Friday, March 18, 2011 ♥
Title:Are you starting to lose feeling fr me :'/
Time:6:20 AM

Hi :'/

Im still not back to myself.

I really miss my bf so much.. I dont knw what to say.
Really, i was in th mood to blog but its just tht my mind has nothing to say.
Knowing th fact tht theres alot actually.
I have no idea on how to settle this. I made a big mistake.
A mistake where i caused evrytg to end up almost to th finishing line.
Everytg change, frm bad to worst.
I dont knw what has gone into me.
Maybe im just unlucky & maybe this has always happen to me.
People do make mistake and people deserve th second third and forth fifth chance?
Or was it just me who take things fr granted.
I know.. I am not th perfect girl on earth.
No ones perfect.. I hate th fact th i have to live my life this way,
cause i know things will never gt back to how it use to be.
Im just plain useless. Or mybe heartless, perhaps.
But.. Why..? Why is all this happening to me?
Im still a girl, Inside life is just killing me.
I have no one in lyfe, everyone started to leave me slowly..
Started to hate me, just where did i went wrong till i was given this punishment..
You knw im truly in love with you fr all possible reasons.
& fr all tht has happen before happen fr a reason.
Whatever has to happen will happen.
Maybe i am cruel to you.
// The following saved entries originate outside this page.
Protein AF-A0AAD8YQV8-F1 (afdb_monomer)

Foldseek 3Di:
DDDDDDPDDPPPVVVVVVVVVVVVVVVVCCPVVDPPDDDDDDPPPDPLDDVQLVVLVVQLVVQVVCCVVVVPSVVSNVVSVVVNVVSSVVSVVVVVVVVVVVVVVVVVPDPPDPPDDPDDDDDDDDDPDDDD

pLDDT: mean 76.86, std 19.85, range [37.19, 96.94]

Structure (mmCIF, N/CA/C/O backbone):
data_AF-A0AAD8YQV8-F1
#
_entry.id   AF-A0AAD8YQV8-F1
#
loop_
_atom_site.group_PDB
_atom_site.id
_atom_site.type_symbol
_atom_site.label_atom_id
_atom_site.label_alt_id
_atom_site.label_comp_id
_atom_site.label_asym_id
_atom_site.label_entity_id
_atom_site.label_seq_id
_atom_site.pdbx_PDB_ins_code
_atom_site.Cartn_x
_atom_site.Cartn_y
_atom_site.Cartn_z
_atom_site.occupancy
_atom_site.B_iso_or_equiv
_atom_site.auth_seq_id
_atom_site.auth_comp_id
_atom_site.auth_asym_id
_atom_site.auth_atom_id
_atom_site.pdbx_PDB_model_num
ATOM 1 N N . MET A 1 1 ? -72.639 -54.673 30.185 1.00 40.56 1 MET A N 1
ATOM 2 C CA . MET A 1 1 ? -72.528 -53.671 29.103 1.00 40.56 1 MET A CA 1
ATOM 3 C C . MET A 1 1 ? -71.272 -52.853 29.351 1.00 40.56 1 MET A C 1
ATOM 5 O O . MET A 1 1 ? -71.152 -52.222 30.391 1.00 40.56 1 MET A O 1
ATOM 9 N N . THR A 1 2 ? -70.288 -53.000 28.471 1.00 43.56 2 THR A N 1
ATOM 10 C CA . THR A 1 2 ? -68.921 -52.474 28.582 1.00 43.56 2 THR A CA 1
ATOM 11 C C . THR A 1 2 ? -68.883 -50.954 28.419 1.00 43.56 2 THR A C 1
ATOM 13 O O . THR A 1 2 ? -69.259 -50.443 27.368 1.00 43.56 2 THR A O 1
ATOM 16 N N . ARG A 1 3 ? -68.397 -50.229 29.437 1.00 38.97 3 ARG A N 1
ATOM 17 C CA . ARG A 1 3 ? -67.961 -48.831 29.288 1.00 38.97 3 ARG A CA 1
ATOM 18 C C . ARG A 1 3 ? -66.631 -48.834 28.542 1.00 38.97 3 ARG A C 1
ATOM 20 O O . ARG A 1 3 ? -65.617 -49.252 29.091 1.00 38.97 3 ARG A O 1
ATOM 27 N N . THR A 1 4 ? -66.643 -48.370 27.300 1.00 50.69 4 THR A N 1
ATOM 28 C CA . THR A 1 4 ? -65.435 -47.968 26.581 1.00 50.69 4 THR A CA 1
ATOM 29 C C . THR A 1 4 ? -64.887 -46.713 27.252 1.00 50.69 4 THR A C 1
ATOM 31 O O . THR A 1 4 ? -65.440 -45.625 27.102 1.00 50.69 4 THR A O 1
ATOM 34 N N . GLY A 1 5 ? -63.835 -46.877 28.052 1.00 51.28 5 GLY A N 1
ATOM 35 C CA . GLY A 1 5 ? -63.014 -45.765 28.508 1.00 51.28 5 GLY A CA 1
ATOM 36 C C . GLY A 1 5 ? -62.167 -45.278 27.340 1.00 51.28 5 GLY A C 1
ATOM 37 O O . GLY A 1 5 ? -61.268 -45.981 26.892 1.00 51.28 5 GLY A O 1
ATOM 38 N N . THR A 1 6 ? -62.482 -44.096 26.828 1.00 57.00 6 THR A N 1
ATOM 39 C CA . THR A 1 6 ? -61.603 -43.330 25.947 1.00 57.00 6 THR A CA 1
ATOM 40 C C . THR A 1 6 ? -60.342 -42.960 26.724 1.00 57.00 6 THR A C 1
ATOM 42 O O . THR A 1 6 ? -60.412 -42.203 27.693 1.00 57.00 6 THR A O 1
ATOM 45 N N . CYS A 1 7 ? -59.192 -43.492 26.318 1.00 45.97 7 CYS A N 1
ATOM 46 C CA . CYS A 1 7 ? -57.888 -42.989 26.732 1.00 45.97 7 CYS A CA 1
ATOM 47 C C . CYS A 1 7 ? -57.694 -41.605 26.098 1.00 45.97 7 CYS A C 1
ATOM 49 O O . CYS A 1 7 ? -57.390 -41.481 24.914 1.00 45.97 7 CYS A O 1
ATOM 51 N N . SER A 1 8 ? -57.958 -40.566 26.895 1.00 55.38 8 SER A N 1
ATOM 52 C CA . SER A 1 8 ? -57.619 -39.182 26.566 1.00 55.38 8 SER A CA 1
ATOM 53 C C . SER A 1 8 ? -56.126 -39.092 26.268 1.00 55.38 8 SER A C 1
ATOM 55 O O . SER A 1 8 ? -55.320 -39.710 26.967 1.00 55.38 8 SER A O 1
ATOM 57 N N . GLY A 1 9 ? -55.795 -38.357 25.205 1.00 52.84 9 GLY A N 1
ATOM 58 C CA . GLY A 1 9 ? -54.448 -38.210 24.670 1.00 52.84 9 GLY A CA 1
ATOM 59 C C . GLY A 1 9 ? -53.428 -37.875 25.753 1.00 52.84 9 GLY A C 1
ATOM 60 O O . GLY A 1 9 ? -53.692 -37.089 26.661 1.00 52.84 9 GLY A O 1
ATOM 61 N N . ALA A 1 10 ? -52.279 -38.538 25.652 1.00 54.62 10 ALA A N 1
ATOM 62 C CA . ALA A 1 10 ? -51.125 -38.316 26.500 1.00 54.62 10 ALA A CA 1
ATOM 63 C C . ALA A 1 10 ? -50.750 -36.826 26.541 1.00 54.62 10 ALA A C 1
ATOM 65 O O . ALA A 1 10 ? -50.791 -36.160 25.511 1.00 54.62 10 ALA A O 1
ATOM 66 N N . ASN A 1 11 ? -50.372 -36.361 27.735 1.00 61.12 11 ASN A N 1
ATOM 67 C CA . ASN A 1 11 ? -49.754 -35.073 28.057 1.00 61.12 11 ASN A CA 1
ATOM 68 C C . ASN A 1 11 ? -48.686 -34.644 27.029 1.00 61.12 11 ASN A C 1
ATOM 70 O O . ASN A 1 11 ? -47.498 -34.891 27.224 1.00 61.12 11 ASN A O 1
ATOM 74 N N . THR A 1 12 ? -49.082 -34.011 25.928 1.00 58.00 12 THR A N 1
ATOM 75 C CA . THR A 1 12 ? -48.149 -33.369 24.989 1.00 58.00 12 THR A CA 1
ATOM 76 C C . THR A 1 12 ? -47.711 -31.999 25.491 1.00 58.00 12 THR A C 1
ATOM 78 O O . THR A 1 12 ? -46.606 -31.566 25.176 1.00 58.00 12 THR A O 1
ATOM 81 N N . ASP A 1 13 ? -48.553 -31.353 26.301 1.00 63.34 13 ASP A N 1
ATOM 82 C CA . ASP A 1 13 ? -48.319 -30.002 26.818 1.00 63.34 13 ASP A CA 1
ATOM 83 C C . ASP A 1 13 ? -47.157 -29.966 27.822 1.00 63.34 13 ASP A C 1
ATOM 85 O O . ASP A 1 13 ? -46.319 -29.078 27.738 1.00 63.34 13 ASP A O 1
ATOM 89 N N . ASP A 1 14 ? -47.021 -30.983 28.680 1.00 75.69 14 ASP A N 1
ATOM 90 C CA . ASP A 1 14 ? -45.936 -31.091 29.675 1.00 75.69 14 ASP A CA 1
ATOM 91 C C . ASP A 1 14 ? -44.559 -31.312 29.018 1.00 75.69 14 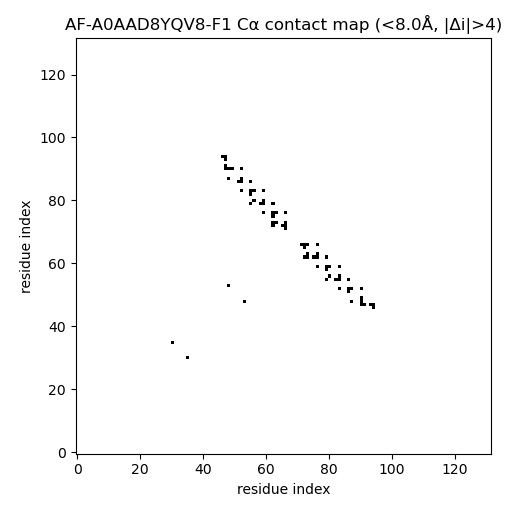ASP A C 1
ATOM 93 O O . ASP A 1 14 ? -43.559 -30.681 29.362 1.00 75.69 14 ASP A O 1
ATOM 97 N N . VAL A 1 15 ? -44.505 -32.162 27.984 1.00 84.62 15 VAL A N 1
ATOM 98 C CA . VAL A 1 15 ? -43.273 -32.368 27.205 1.00 84.62 15 VAL A CA 1
ATOM 99 C C . VAL A 1 15 ? -42.912 -31.097 26.435 1.00 84.62 15 VAL A C 1
ATOM 101 O O . VAL A 1 15 ? -41.737 -30.735 26.387 1.00 84.62 15 VAL A O 1
ATOM 104 N N . SER A 1 16 ? -43.903 -30.404 25.866 1.00 84.25 16 SER A N 1
ATOM 105 C CA . SER A 1 16 ? -43.694 -29.131 25.171 1.00 84.25 16 SER A CA 1
ATOM 106 C C . SER A 1 16 ? -43.144 -28.067 26.122 1.00 84.25 16 SER A C 1
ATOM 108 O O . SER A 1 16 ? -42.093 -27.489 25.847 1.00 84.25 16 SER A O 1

I controlled you.
I know i am selfish.. But you never know how much i love you.
I know ive been a bitch at times and i hate myself fr that..
I swear its not easy fr me to be an independent girl.
It pains me so much inside and I just dnt wanna let it out at times.
but when i do, i am real down expecting tht only one to make me back to myself and
fr th one to put all his hopes and trust in me just once more..Give me ways to prove everything.
Im so lost, nothing without you..
I knw im just a regular girl who cud only give you her true love and nothing else.
I know, there's nothing in me tht i cud dream on.. I have nothing..
Nothing...
I really have lots of thing in mind.. Im like stressed with so many things..
Thats whyy, sorry if i seemed to have no mood, mind me..
The most sad part was when you say, you knw one day it will happen.
How long it'l takes, still, end up to be reality one fine day..
I dnt knw how to handle all of this, how to cope with everything, all on my own :'(
Its lyke my happiness just taken away just like that..
The thought of nt being able to hold yr hands, kiss you, hug you, all kills me..It really does..
I knw i have to be strong but this will last fr a while
& after meanwhile, i am back to howw i am right now.
I tried to kept it to myself bt..
Im sory i just have no one to turn to that i have to let it out here talking to just me, cried to my own self, & continues wiping my tears all day long, evrtg on my own..
I dnt have th answers to when will all of this officially stop haunting me..
I just want to be happy, with you..
I hope you'll be fine, have fun with th guys, you will always be in my mind..
Making it hard fr me to prove you.
Cause all you gave me was ur silence & ignorance..
Please give me ways to do so and believe me..
I wanna talk to you but all my calls were nt even pick up by you.
& th hurt part was when u get irritated by my calls and
there u are started to reject my all calls..
Whereas none of it you answered.
What is all of this? Someone tell me :'(
Its just hard.. I still love you kay, so much..
Dnt go missing frm me, that'll honestly break my heart even more..
Youre perfect just th way you are & theres nothing wrong with you..
You have always given me yor best and have showed me so much of love..
Thanks a million fr all tht you have done..
I love you but i miss you more right now! :'(
As much as im glad looking at yr msgs, im upset too.
I hope things will be fine fr both of us.. Ayie...
Im so sorry if i still irritate you with my text n calls,
but all i want you to knw is tht no matter wat happens,
i wont move on with any other guy n that's what Ive promise myself n i think you remember tht, dont you?
Despite the time off lasttyme you knw deep inside i love you..
I dnt knw how many times ive been typing n saying this bloody same sentence to you..
But i just don't know why..
Its just you dt i choose n wanna be with you..
& Darling, can you even remember that i told you I'm gonna need you most at this time..
But i just want you to have fun. Just want to understand you.
Tell me more what im supposed to do n change Kay? ;'/
I really wonder if you do think of me like how i think of you..
Almost every minute,
I wonder what life would be without you.. You're not a want anymore..
You're a need now..
My world revolves around you, I love you.. Love me back once small will you? :'(
I'm dying at home with the heart that misses you and the damn throat and my head & boredom and all shit..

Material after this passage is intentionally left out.